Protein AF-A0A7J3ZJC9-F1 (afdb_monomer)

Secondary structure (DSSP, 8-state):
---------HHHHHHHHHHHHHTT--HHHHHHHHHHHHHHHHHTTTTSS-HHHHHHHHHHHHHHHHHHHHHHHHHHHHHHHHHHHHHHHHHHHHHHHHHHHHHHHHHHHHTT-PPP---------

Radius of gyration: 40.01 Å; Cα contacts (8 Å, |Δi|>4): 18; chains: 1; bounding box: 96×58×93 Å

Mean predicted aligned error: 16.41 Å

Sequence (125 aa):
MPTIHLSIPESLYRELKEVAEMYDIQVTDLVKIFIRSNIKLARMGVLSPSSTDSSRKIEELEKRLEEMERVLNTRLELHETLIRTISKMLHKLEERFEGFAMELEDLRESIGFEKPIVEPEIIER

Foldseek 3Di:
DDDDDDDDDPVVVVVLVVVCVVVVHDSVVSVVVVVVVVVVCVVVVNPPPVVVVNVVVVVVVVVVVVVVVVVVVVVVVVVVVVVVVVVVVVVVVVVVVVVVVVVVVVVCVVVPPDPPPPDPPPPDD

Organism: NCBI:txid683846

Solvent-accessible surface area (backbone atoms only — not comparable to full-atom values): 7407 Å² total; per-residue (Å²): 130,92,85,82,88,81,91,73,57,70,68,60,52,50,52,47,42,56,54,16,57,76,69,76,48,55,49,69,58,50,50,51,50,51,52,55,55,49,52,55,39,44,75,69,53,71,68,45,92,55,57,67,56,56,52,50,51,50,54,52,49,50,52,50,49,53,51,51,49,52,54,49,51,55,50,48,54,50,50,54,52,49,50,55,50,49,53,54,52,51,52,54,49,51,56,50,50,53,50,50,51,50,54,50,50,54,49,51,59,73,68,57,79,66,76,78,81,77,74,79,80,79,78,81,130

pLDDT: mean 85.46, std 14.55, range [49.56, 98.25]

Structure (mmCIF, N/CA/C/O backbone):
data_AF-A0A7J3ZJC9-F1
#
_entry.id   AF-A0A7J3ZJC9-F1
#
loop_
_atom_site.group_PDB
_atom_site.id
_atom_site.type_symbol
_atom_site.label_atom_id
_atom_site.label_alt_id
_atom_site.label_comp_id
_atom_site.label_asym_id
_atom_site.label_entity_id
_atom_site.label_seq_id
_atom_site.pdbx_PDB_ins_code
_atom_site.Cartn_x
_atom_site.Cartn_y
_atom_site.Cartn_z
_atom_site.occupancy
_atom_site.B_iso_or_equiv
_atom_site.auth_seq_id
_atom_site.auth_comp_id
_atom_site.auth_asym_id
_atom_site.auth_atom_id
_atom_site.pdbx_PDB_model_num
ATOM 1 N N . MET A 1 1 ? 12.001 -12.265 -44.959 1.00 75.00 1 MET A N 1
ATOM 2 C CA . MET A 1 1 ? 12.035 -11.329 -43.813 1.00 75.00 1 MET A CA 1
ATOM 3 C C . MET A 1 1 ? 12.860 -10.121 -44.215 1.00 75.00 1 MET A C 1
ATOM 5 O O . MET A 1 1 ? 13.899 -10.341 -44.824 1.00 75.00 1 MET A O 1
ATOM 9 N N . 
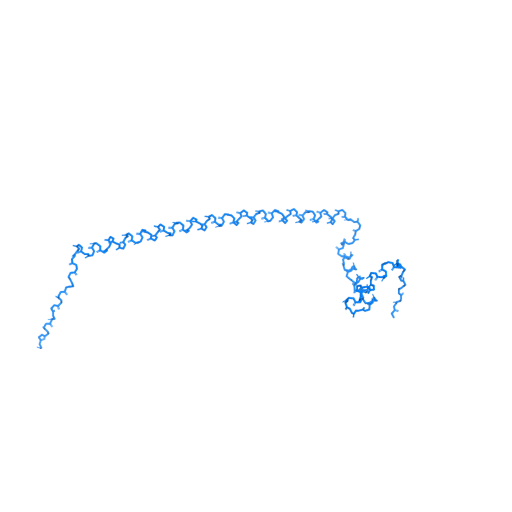PRO A 1 2 ? 12.425 -8.887 -43.921 1.00 84.94 2 PRO A N 1
ATOM 10 C CA . PRO A 1 2 ? 13.310 -7.732 -44.018 1.00 84.94 2 PRO A CA 1
ATOM 11 C C . PRO A 1 2 ? 14.456 -7.883 -43.010 1.00 84.94 2 PRO A C 1
ATOM 13 O O . PRO A 1 2 ? 14.231 -8.318 -41.878 1.00 84.94 2 PRO A O 1
ATOM 16 N N . THR A 1 3 ? 15.670 -7.538 -43.428 1.00 86.38 3 THR A N 1
ATOM 17 C CA . THR A 1 3 ? 16.861 -7.569 -42.572 1.00 86.38 3 THR A CA 1
ATOM 18 C C . THR A 1 3 ? 17.154 -6.158 -42.085 1.00 86.38 3 THR A C 1
ATOM 20 O O . THR A 1 3 ? 17.168 -5.219 -42.877 1.00 86.38 3 THR A O 1
ATOM 23 N N . ILE A 1 4 ? 17.383 -6.011 -40.781 1.00 85.81 4 ILE A N 1
ATOM 24 C CA . ILE A 1 4 ? 17.793 -4.751 -40.158 1.00 85.81 4 ILE A CA 1
ATOM 25 C C . ILE A 1 4 ? 19.187 -4.970 -39.580 1.00 85.81 4 ILE A C 1
ATOM 27 O O . ILE A 1 4 ? 19.394 -5.904 -38.807 1.00 85.81 4 ILE A O 1
ATOM 31 N N . HIS A 1 5 ? 20.130 -4.106 -39.949 1.00 87.25 5 HIS A N 1
ATOM 32 C CA . HIS A 1 5 ? 21.462 -4.077 -39.355 1.00 87.25 5 HIS A CA 1
ATOM 33 C C . HIS A 1 5 ? 21.470 -3.058 -38.214 1.00 87.25 5 HIS A C 1
ATOM 35 O O . HIS A 1 5 ? 21.131 -1.894 -38.422 1.00 87.25 5 HIS A O 1
ATOM 41 N N . LEU A 1 6 ? 21.820 -3.507 -37.009 1.00 86.44 6 LEU A N 1
ATOM 42 C CA . LEU A 1 6 ? 21.900 -2.670 -35.813 1.00 86.44 6 LEU A CA 1
ATOM 43 C C . LEU A 1 6 ? 23.365 -2.506 -35.415 1.00 86.44 6 LEU A C 1
ATOM 45 O O . LEU A 1 6 ? 24.029 -3.487 -35.088 1.00 86.44 6 LEU A O 1
ATOM 49 N N . SER A 1 7 ? 23.845 -1.265 -35.419 1.00 91.50 7 SER A N 1
ATOM 50 C CA . SER A 1 7 ? 25.159 -0.913 -34.882 1.00 91.50 7 SER A CA 1
ATOM 51 C C . SER A 1 7 ? 24.986 -0.460 -33.440 1.00 91.50 7 SER A C 1
ATOM 53 O O . SER A 1 7 ? 24.389 0.587 -33.189 1.00 91.50 7 SER A O 1
ATOM 55 N N . ILE A 1 8 ? 25.485 -1.256 -32.498 1.00 91.38 8 ILE A N 1
ATOM 56 C CA . ILE A 1 8 ? 25.407 -0.975 -31.063 1.00 91.38 8 ILE A CA 1
ATOM 57 C C . ILE A 1 8 ? 26.800 -1.031 -30.425 1.00 91.38 8 ILE A C 1
ATOM 59 O O . ILE A 1 8 ? 27.660 -1.758 -30.927 1.00 91.38 8 ILE A O 1
ATOM 63 N N . PRO A 1 9 ? 27.042 -0.282 -29.332 1.00 95.25 9 PRO A N 1
ATOM 64 C CA . PRO A 1 9 ? 28.283 -0.385 -28.573 1.00 95.25 9 PRO A CA 1
ATOM 65 C C . PRO A 1 9 ? 28.516 -1.807 -28.057 1.00 95.25 9 PRO A C 1
ATOM 67 O O . PRO A 1 9 ? 27.572 -2.508 -27.689 1.00 95.25 9 PRO A O 1
ATOM 70 N N . GLU A 1 10 ? 29.781 -2.215 -27.971 1.00 93.06 10 GLU A N 1
ATOM 71 C CA . GLU A 1 10 ? 30.145 -3.562 -27.516 1.00 93.06 10 GLU A CA 1
ATOM 72 C C . GLU A 1 10 ? 29.693 -3.837 -26.074 1.00 93.06 10 GLU A C 1
ATOM 74 O O . GLU A 1 10 ? 29.261 -4.947 -25.764 1.00 93.06 10 GLU A O 1
ATOM 79 N N . SER A 1 11 ? 29.716 -2.817 -25.209 1.00 93.31 11 SER A N 1
ATOM 80 C CA . SER A 1 11 ? 29.194 -2.904 -23.840 1.00 93.31 11 SER A CA 1
ATOM 81 C C . SER A 1 11 ? 27.712 -3.279 -23.819 1.00 93.31 11 SER A C 1
ATOM 83 O O . SER A 1 11 ? 27.325 -4.221 -23.136 1.00 93.31 11 SER A O 1
ATOM 85 N N . LEU A 1 12 ? 26.902 -2.616 -24.646 1.00 93.88 12 LEU A N 1
ATOM 86 C CA . LEU A 1 12 ? 25.467 -2.875 -24.731 1.00 93.88 12 LEU A CA 1
ATOM 87 C C . LEU A 1 12 ? 25.175 -4.265 -25.305 1.00 93.88 12 LEU A C 1
ATOM 89 O O . LEU A 1 12 ? 24.261 -4.949 -24.853 1.00 93.88 12 LEU A O 1
ATOM 93 N N . TYR A 1 13 ? 25.951 -4.707 -26.297 1.00 95.19 13 TYR A N 1
ATOM 94 C CA . TYR A 1 13 ? 25.815 -6.070 -26.808 1.00 95.19 13 TYR A CA 1
ATOM 95 C C . TYR A 1 13 ? 26.139 -7.113 -25.732 1.00 95.19 13 TYR A C 1
ATOM 97 O O . TYR A 1 13 ? 25.445 -8.124 -25.638 1.00 95.19 13 TYR A O 1
ATOM 105 N N . ARG A 1 14 ? 27.163 -6.862 -24.906 1.00 95.69 14 ARG A N 1
ATOM 106 C CA . ARG A 1 14 ? 27.532 -7.744 -23.794 1.00 95.69 14 ARG A CA 1
ATOM 107 C C . ARG A 1 14 ? 26.403 -7.849 -22.772 1.00 95.69 14 ARG A C 1
ATOM 109 O O . ARG A 1 14 ? 26.016 -8.962 -22.440 1.00 95.69 14 ARG A O 1
ATOM 116 N N . GLU A 1 15 ? 25.813 -6.723 -22.381 1.00 95.75 15 GLU A N 1
ATOM 117 C CA . GLU A 1 15 ? 24.646 -6.696 -21.489 1.00 95.75 15 GLU A CA 1
ATOM 118 C C . GLU A 1 15 ? 23.459 -7.469 -22.081 1.00 95.75 15 GLU A C 1
ATOM 120 O O . GLU A 1 15 ? 22.869 -8.322 -21.421 1.00 95.75 15 GLU A O 1
ATOM 125 N N . LEU A 1 16 ? 23.131 -7.238 -23.358 1.00 95.12 16 LEU A N 1
ATOM 126 C CA . LEU A 1 16 ? 22.065 -7.980 -24.038 1.00 95.12 16 LEU A CA 1
ATOM 127 C C . LEU A 1 16 ? 22.344 -9.485 -24.076 1.00 95.12 16 LEU A C 1
ATOM 129 O O . LEU A 1 16 ? 21.411 -10.280 -23.980 1.00 95.12 16 LEU A O 1
ATOM 133 N N . LYS A 1 17 ? 23.612 -9.879 -24.223 1.00 96.19 17 LYS A N 1
ATOM 134 C CA . LYS A 1 17 ? 24.028 -11.280 -24.225 1.00 96.19 17 LYS A CA 1
ATOM 135 C C . LYS A 1 17 ? 23.873 -11.919 -22.847 1.00 96.19 17 LYS A C 1
ATOM 137 O O . LYS A 1 17 ? 23.270 -12.981 -22.764 1.00 96.19 17 LYS A O 1
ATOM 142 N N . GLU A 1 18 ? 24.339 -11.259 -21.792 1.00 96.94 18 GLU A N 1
========================
WHAT TO DO:
Since the pictures are not part of the copy, please transcribe only the lines above from the one with "ATOM 3 C C ." through the one with "ATOM 10 C CA", exactly and with both ends.

SOLVED EXERCISE:
ATOM 3 C C . MET A 1 1 ? 12.860 -10.121 -44.215 1.00 75.00 1 MET A C 1
ATOM 5 O O . MET A 1 1 ? 13.899 -10.341 -44.824 1.00 75.00 1 MET A O 1
ATOM 9 N N . 
PRO A 1 2 ? 12.425 -8.887 -43.921 1.00 84.94 2 PRO A N 1
ATOM 10 C CA . PRO A 1 2 ? 13.310 -7.732 -44.018 1.00 84.94 2 PRO A CA 1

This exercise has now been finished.